▶ **Task to carry out**:
Copy each line of the records below, from the first through the one that contains "ATOM 5 O O .", exactly as written.

[Items from a dataset]
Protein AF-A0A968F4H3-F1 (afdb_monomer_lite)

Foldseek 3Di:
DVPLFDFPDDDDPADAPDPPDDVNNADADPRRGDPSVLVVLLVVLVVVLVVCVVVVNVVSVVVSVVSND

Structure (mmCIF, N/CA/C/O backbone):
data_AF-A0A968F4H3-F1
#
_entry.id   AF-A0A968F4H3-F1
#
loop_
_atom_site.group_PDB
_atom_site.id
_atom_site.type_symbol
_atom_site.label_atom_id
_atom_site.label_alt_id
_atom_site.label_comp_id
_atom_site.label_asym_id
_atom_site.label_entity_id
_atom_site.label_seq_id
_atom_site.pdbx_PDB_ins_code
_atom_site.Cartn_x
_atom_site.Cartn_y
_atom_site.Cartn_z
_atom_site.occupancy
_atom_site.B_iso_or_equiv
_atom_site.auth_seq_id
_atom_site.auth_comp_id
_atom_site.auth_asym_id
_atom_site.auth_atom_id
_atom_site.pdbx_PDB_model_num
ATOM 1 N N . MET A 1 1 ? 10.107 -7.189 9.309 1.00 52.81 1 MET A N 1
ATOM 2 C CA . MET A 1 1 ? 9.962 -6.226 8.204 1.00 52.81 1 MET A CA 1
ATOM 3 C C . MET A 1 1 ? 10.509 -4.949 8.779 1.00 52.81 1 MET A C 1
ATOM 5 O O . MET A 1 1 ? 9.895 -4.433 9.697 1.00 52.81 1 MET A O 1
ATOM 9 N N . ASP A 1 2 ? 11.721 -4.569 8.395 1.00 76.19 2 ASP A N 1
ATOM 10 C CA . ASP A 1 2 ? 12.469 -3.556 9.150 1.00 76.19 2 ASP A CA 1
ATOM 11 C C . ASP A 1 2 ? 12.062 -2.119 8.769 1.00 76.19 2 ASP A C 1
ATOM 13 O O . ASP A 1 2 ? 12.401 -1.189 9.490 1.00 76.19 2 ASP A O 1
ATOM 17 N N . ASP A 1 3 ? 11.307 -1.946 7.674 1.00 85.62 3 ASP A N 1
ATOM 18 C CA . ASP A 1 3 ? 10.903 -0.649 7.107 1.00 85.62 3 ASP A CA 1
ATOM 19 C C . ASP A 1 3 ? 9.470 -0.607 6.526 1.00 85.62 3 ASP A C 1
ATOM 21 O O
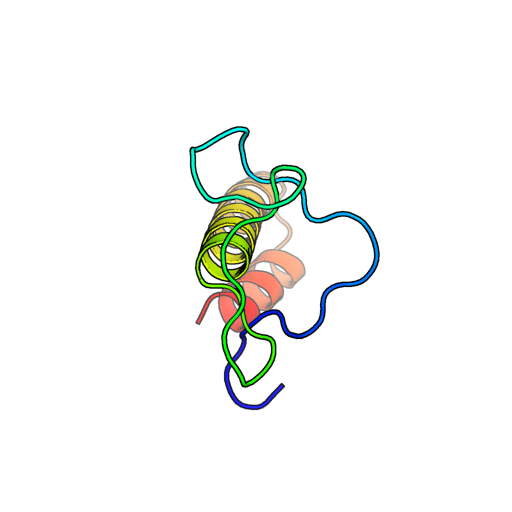 . ASP A 1 3 ? 9.124 0.347 5.840 1.00 85.62 3 ASP A O 1
ATOM 25 N N . GLY A 1 4 ? 8.645 -1.640 6.744 1.00 87.62 4 GLY A N 1
ATOM 26 C CA . GLY A 1 4 ? 7.257 -1.696 6.248 1.00 87.62 4 GLY A CA 1
ATOM 27 C C . GLY A 1 4 ? 7.080 -1.948 4.739 1.00 87.62 4 GLY A C 1
ATOM 28 O O . GLY A 1 4 ? 5.962 -2.206 4.298 1.00 87.62 4 GLY A O 1
ATOM 29 N N . SER A 1 5 ? 8.157 -1.955 3.946 1.00 92.88 5 SER A N 1
ATOM 30 C CA . SER A 1 5 ? 8.081 -2.125 2.488 1.00 92.88 5 SER A CA 1
ATOM 31 C C . SER A 1 5 ? 7.807 -3.574 2.065 1.00 92.88 5 SER A C 1
ATOM 33 O O . SER A 1 5 ? 8.311 -4.544 2.652 1.00 92.88 5 SER A O 1
ATOM 35 N N . LEU A 1 6 ? 7.039 -3.730 0.985 1.00 91.56 6 LEU A N 1
ATOM 36 C CA . LEU A 1 6 ? 6.844 -5.000 0.303 1.00 91.56 6 LEU A CA 1
ATOM 37 C C . LEU A 1 6 ? 8.098 -5.367 -0.496 1.00 91.56 6 LEU A C 1
ATOM 39 O O . LEU A 1 6 ? 8.392 -4.792 -1.545 1.00 91.56 6 LEU A O 1
ATOM 43 N N . LYS A 1 7 ? 8.806 -6.401 -0.030 1.00 92.94 7 LYS A N 1
ATOM 44 C CA . LYS A 1 7 ? 10.030 -6.895 -0.672 1.00 92.94 7 LYS A CA 1
ATOM 45 C C . LYS A 1 7 ? 9.831 -8.264 -1.298 1.00 92.94 7 LYS A C 1
ATOM 47 O O . LYS A 1 7 ? 9.297 -9.172 -0.662 1.00 92.94 7 LYS A O 1
ATOM 52 N N . ASN A 1 8 ? 10.327 -8.431 -2.524 1.00 89.56 8 ASN A N 1
ATOM 53 C CA . ASN A 1 8 ? 10.352 -9.714 -3.237 1.00 89.56 8 ASN A CA 1
ATOM 54 C C . ASN A 1 8 ? 8.972 -10.400 -3.326 1.00 89.56 8 ASN A C 1
ATOM 56 O O . ASN A 1 8 ? 8.857 -11.614 -3.138 1.00 89.56 8 ASN A O 1
ATOM 60 N N . VAL A 1 9 ? 7.918 -9.620 -3.594 1.00 89.38 9 VAL A N 1
ATOM 61 C CA . VAL A 1 9 ? 6.538 -10.123 -3.677 1.00 89.38 9 VAL A CA 1
ATOM 62 C C . VAL A 1 9 ? 6.442 -11.202 -4.768 1.00 89.38 9 VAL A C 1
ATOM 64 O O . VAL A 1 9 ? 6.826 -10.939 -5.913 1.00 89.38 9 VAL A O 1
ATOM 67 N N . PRO A 1 10 ? 5.956 -12.417 -4.448 1.00 89.19 10 PRO A N 1
ATOM 68 C CA . PRO A 1 10 ? 5.953 -13.532 -5.385 1.00 89.19 10 PRO A CA 1
ATOM 69 C C . PRO A 1 10 ? 4.942 -13.332 -6.518 1.00 89.19 10 PRO A C 1
ATOM 71 O O . PRO A 1 10 ? 3.978 -12.582 -6.398 1.00 89.19 10 PRO A O 1
ATOM 74 N N . ASN A 1 11 ? 5.097 -14.126 -7.578 1.00 91.12 11 ASN A N 1
ATOM 75 C CA . ASN A 1 11 ? 4.237 -14.129 -8.765 1.00 91.12 11 ASN A CA 1
ATOM 76 C C . ASN A 1 11 ? 4.343 -12.839 -9.598 1.00 91.12 11 ASN A C 1
ATOM 78 O O . ASN A 1 11 ? 5.401 -12.219 -9.675 1.00 91.12 11 ASN A O 1
ATOM 82 N N . TRP A 1 12 ? 3.285 -12.520 -10.347 1.00 93.94 12 TRP A N 1
ATOM 83 C CA . TRP A 1 12 ? 3.281 -11.432 -11.315 1.00 93.94 12 TRP A CA 1
ATOM 84 C C . TRP A 1 12 ? 2.643 -10.179 -10.717 1.00 93.94 12 TRP A C 1
ATOM 86 O O . TRP A 1 12 ? 1.420 -10.053 -10.683 1.00 93.94 12 TRP A O 1
ATOM 96 N N . ASN A 1 13 ? 3.492 -9.247 -10.287 1.00 93.12 13 ASN A N 1
ATOM 97 C CA . ASN A 1 13 ? 3.082 -7.929 -9.807 1.00 93.12 13 ASN A CA 1
ATOM 98 C C . ASN A 1 13 ? 2.852 -7.010 -11.006 1.00 93.12 13 ASN A C 1
ATOM 100 O O . ASN A 1 13 ? 3.709 -6.206 -11.374 1.00 93.12 13 ASN A O 1
ATOM 104 N N . PHE A 1 14 ? 1.742 -7.227 -11.703 1.00 95.31 14 PHE A N 1
ATOM 105 C CA . PHE A 1 14 ? 1.338 -6.342 -12.783 1.00 95.31 14 PHE A CA 1
ATOM 106 C C . PHE A 1 14 ? 0.944 -4.976 -12.212 1.00 95.31 14 PHE A C 1
ATOM 108 O O . PHE A 1 14 ? 0.161 -4.891 -11.267 1.00 95.31 14 PHE A O 1
ATOM 115 N N . THR A 1 15 ? 1.469 -3.918 -12.816 1.00 94.75 15 THR A N 1
ATOM 116 C CA . THR A 1 15 ? 1.209 -2.530 -12.445 1.00 94.75 15 THR A CA 1
ATOM 117 C C . THR A 1 15 ? 0.577 -1.782 -13.613 1.00 94.75 15 THR A C 1
ATOM 119 O O . THR A 1 15 ? -0.528 -1.268 -13.475 1.00 94.75 15 THR A O 1
ATOM 122 N N . ASP A 1 16 ? 1.264 -1.729 -14.758 1.00 96.06 16 ASP A N 1
ATOM 123 C CA . ASP A 1 16 ? 0.808 -1.033 -15.966 1.00 96.06 16 ASP A CA 1
ATOM 124 C C . ASP A 1 16 ? 1.638 -1.457 -17.189 1.00 96.06 16 ASP A C 1
ATOM 126 O O . ASP A 1 16 ? 2.759 -1.938 -17.046 1.00 96.06 16 ASP A O 1
ATOM 130 N N . TRP A 1 17 ? 1.140 -1.215 -18.402 1.00 96.62 17 TRP A N 1
ATOM 131 C CA . TRP A 1 17 ? 1.883 -1.347 -19.662 1.00 96.62 17 TRP A CA 1
ATOM 132 C C . TRP A 1 17 ? 2.680 -0.083 -20.022 1.00 96.62 17 TRP A C 1
ATOM 134 O O . TRP A 1 17 ? 2.792 0.280 -21.195 1.00 96.62 17 TRP A O 1
ATOM 144 N N . ALA A 1 18 ? 3.232 0.593 -19.016 1.00 96.19 18 ALA A N 1
ATOM 145 C CA . ALA A 1 18 ? 4.100 1.744 -19.212 1.00 96.19 18 ALA A CA 1
ATOM 146 C C . ALA A 1 18 ? 5.420 1.340 -19.894 1.00 96.19 18 ALA A C 1
ATOM 148 O O . ALA A 1 18 ? 5.914 0.219 -19.737 1.00 96.19 18 ALA A O 1
ATOM 149 N N . ASP A 1 19 ? 6.015 2.266 -20.649 1.00 96.56 19 ASP A N 1
ATOM 150 C CA . ASP A 1 19 ? 7.318 2.021 -21.265 1.00 96.56 19 ASP A CA 1
ATOM 151 C C . ASP A 1 19 ? 8.392 1.767 -20.193 1.00 96.56 19 ASP A C 1
ATOM 153 O O . ASP A 1 19 ? 8.411 2.400 -19.136 1.00 96.56 19 ASP A O 1
ATOM 157 N N . GLY A 1 20 ? 9.267 0.795 -20.448 1.00 92.94 20 GLY A N 1
ATOM 158 C CA . GLY A 1 20 ? 10.270 0.330 -19.486 1.00 92.94 20 GLY A CA 1
ATOM 159 C C . GLY A 1 20 ? 9.767 -0.641 -18.406 1.00 92.94 20 GLY A C 1
ATOM 160 O O . GLY A
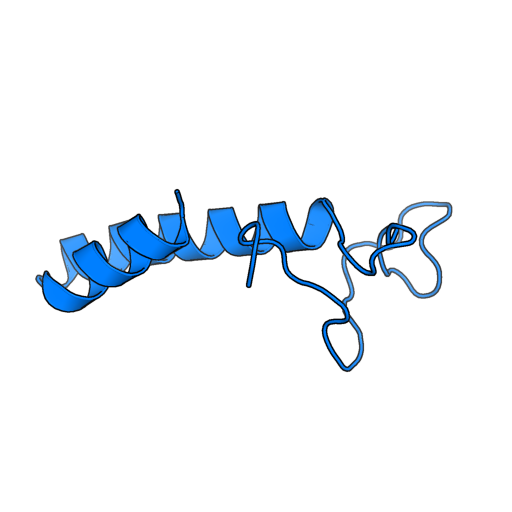 1 20 ? 10.595 -1.197 -17.684 1.00 92.94 20 GLY A O 1
ATOM 161 N N . PHE A 1 21 ? 8.459 -0.916 -18.300 1.00 95.31 21 PHE A N 1
ATOM 162 C CA . PHE A 1 21 ? 7.934 -1.884 -17.326 1.00 95.31 21 PHE A CA 1
ATOM 163 C C . PHE A 1 21 ? 7.982 -3.292 -17.921 1.00 95.31 21 PHE A C 1
ATOM 165 O O . PHE A 1 21 ? 7.151 -3.694 -18.744 1.00 95.31 21 PHE A O 1
ATOM 172 N N . GLN A 1 22 ? 8.983 -4.077 -17.519 1.00 93.00 22 GLN A N 1
ATOM 173 C CA . GLN A 1 22 ? 9.168 -5.422 -18.053 1.00 93.00 22 GLN A CA 1
ATOM 174 C C . GLN A 1 22 ? 7.975 -6.306 -17.675 1.00 93.00 22 GLN A C 1
ATOM 176 O O . GLN A 1 22 ? 7.702 -6.542 -16.501 1.00 93.00 22 GLN A O 1
ATOM 181 N N . ARG A 1 23 ? 7.262 -6.818 -18.689 1.00 94.31 23 AR
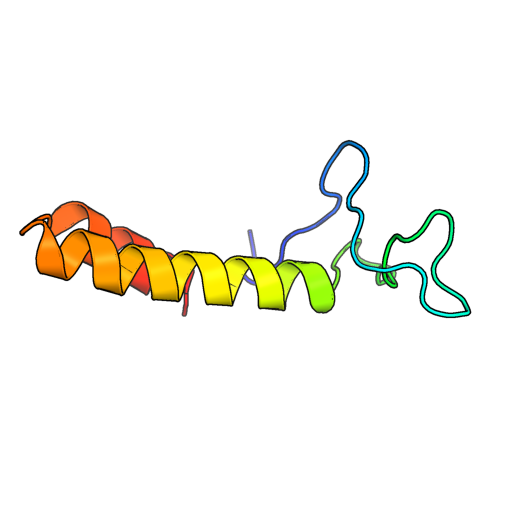G A N 1
ATOM 182 C CA . ARG A 1 23 ? 6.011 -7.584 -18.510 1.00 94.31 23 ARG A CA 1
ATOM 183 C C . ARG A 1 23 ? 4.962 -6.823 -17.681 1.00 94.31 23 ARG A C 1
ATOM 185 O O . ARG A 1 23 ? 4.158 -7.446 -16.995 1.00 94.31 23 ARG A O 1
ATOM 192 N N . GLY A 1 24 ? 4.985 -5.496 -17.739 1.00 96.00 24 GLY A N 1
ATOM 193 C CA . GLY A 1 24 ? 4.077 -4.623 -17.009 1.00 96.00 24 GLY A CA 1
ATOM 194 C C . GLY A 1 24 ? 4.322 -4.542 -15.500 1.00 96.00 24 GLY A C 1
ATOM 195 O O . GLY A 1 24 ? 3.467 -4.048 -14.771 1.00 96.00 24 GLY A O 1
ATOM 196 N N . THR A 1 25 ? 5.463 -5.036 -15.016 1.00 95.62 25 THR A N 1
ATOM 197 C CA . THR A 1 25 ? 5.885 -4.893 -13.618 1.00 95.62 25 THR A CA 1
ATOM 198 C C . THR A 1 25 ? 6.721 -3.630 -13.463 1.00 95.62 25 THR A C 1
ATOM 200 O O . THR A 1 25 ? 7.654 -3.402 -14.238 1.00 95.62 25 THR A O 1
ATOM 203 N N . GLY A 1 26 ? 6.363 -2.805 -12.475 1.00 94.06 26 GLY A N 1
ATOM 204 C CA . GLY A 1 26 ? 7.101 -1.590 -12.147 1.00 94.06 26 GLY A CA 1
ATOM 205 C C . GLY A 1 26 ? 8.530 -1.861 -11.656 1.00 94.06 26 GLY A C 1
ATOM 206 O O . GLY A 1 26 ? 8.878 -3.004 -11.350 1.00 94.06 26 GLY A O 1
ATOM 207 N N . PRO A 1 27 ? 9.379 -0.823 -11.570 1.00 93.38 27 PRO A N 1
ATOM 208 C CA . PRO A 1 27 ? 10.757 -0.966 -11.119 1.00 93.38 27 PRO A CA 1
ATOM 209 C C . PRO A 1 27 ? 10.856 -1.571 -9.712 1.00 93.38 27 PRO A C 1
ATOM 211 O O . PRO A 1 27 ? 10.025 -1.303 -8.839 1.00 93.38 27 PRO A O 1
ATOM 214 N N . ILE A 1 28 ? 11.909 -2.362 -9.505 1.00 93.50 28 ILE A N 1
ATOM 215 C CA . ILE A 1 28 ? 12.263 -2.981 -8.225 1.00 93.50 28 ILE A CA 1
ATOM 216 C C . ILE A 1 28 ? 13.667 -2.494 -7.853 1.00 93.50 28 ILE A C 1
ATOM 218 O O . ILE A 1 28 ? 14.562 -2.486 -8.703 1.00 93.50 28 ILE A O 1
ATOM 222 N N . GLY A 1 29 ? 13.843 -2.052 -6.608 1.00 91.75 29 GLY A N 1
ATOM 223 C CA . GLY A 1 29 ? 15.130 -1.628 -6.063 1.00 91.75 29 GLY A CA 1
ATOM 224 C C . GLY A 1 29 ? 16.087 -2.799 -5.837 1.00 91.75 29 GLY A C 1
ATOM 225 O O . GLY A 1 29 ? 15.688 -3.963 -5.828 1.00 91.75 29 GLY A O 1
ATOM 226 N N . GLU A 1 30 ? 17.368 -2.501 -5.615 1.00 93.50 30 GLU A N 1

▶ **Task response**:
Protein AF-A0A968F4H3-F1 (afdb_monomer_lite)

Foldseek 3Di:
DVPLFDFPDDDDPADAPDPPDDVNNADADPRRGDPSVLVVLLVVLVVVLVVCVVVVNVVSVVVSVVSND

Structure (mmCIF, N/CA/C/O backbone):
data_AF-A0A968F4H3-F1
#
_entry.id   AF-A0A968F4H3-F1
#
loop_
_atom_site.group_PDB
_atom_site.id
_atom_site.type_symbol
_atom_site.label_atom_id
_atom_site.label_alt_id
_atom_site.label_comp_id
_atom_site.label_asym_id
_atom_site.label_entity_id
_atom_site.label_seq_id
_atom_site.pdbx_PDB_ins_code
_atom_site.Cartn_x
_atom_site.Cartn_y
_atom_site.Cartn_z
_atom_site.occupancy
_atom_site.B_iso_or_equiv
_atom_site.auth_seq_id
_atom_site.auth_comp_id
_atom_site.auth_asym_id
_atom_site.auth_atom_id
_atom_site.pdbx_PDB_model_num
ATOM 1 N N . MET A 1 1 ? 10.107 -7.189 9.309 1.00 52.81 1 MET A N 1
ATOM 2 C CA . MET A 1 1 ? 9.962 -6.226 8.204 1.00 52.81 1 MET A CA 1
ATOM 3 C C . MET A 1 1 ? 10.509 -4.949 8.779 1.00 52.81 1 MET A C 1
ATOM 5 O O . MET A 1 1 ? 9.895 -4.433 9.697 1.00 52.81 1 MET A O 1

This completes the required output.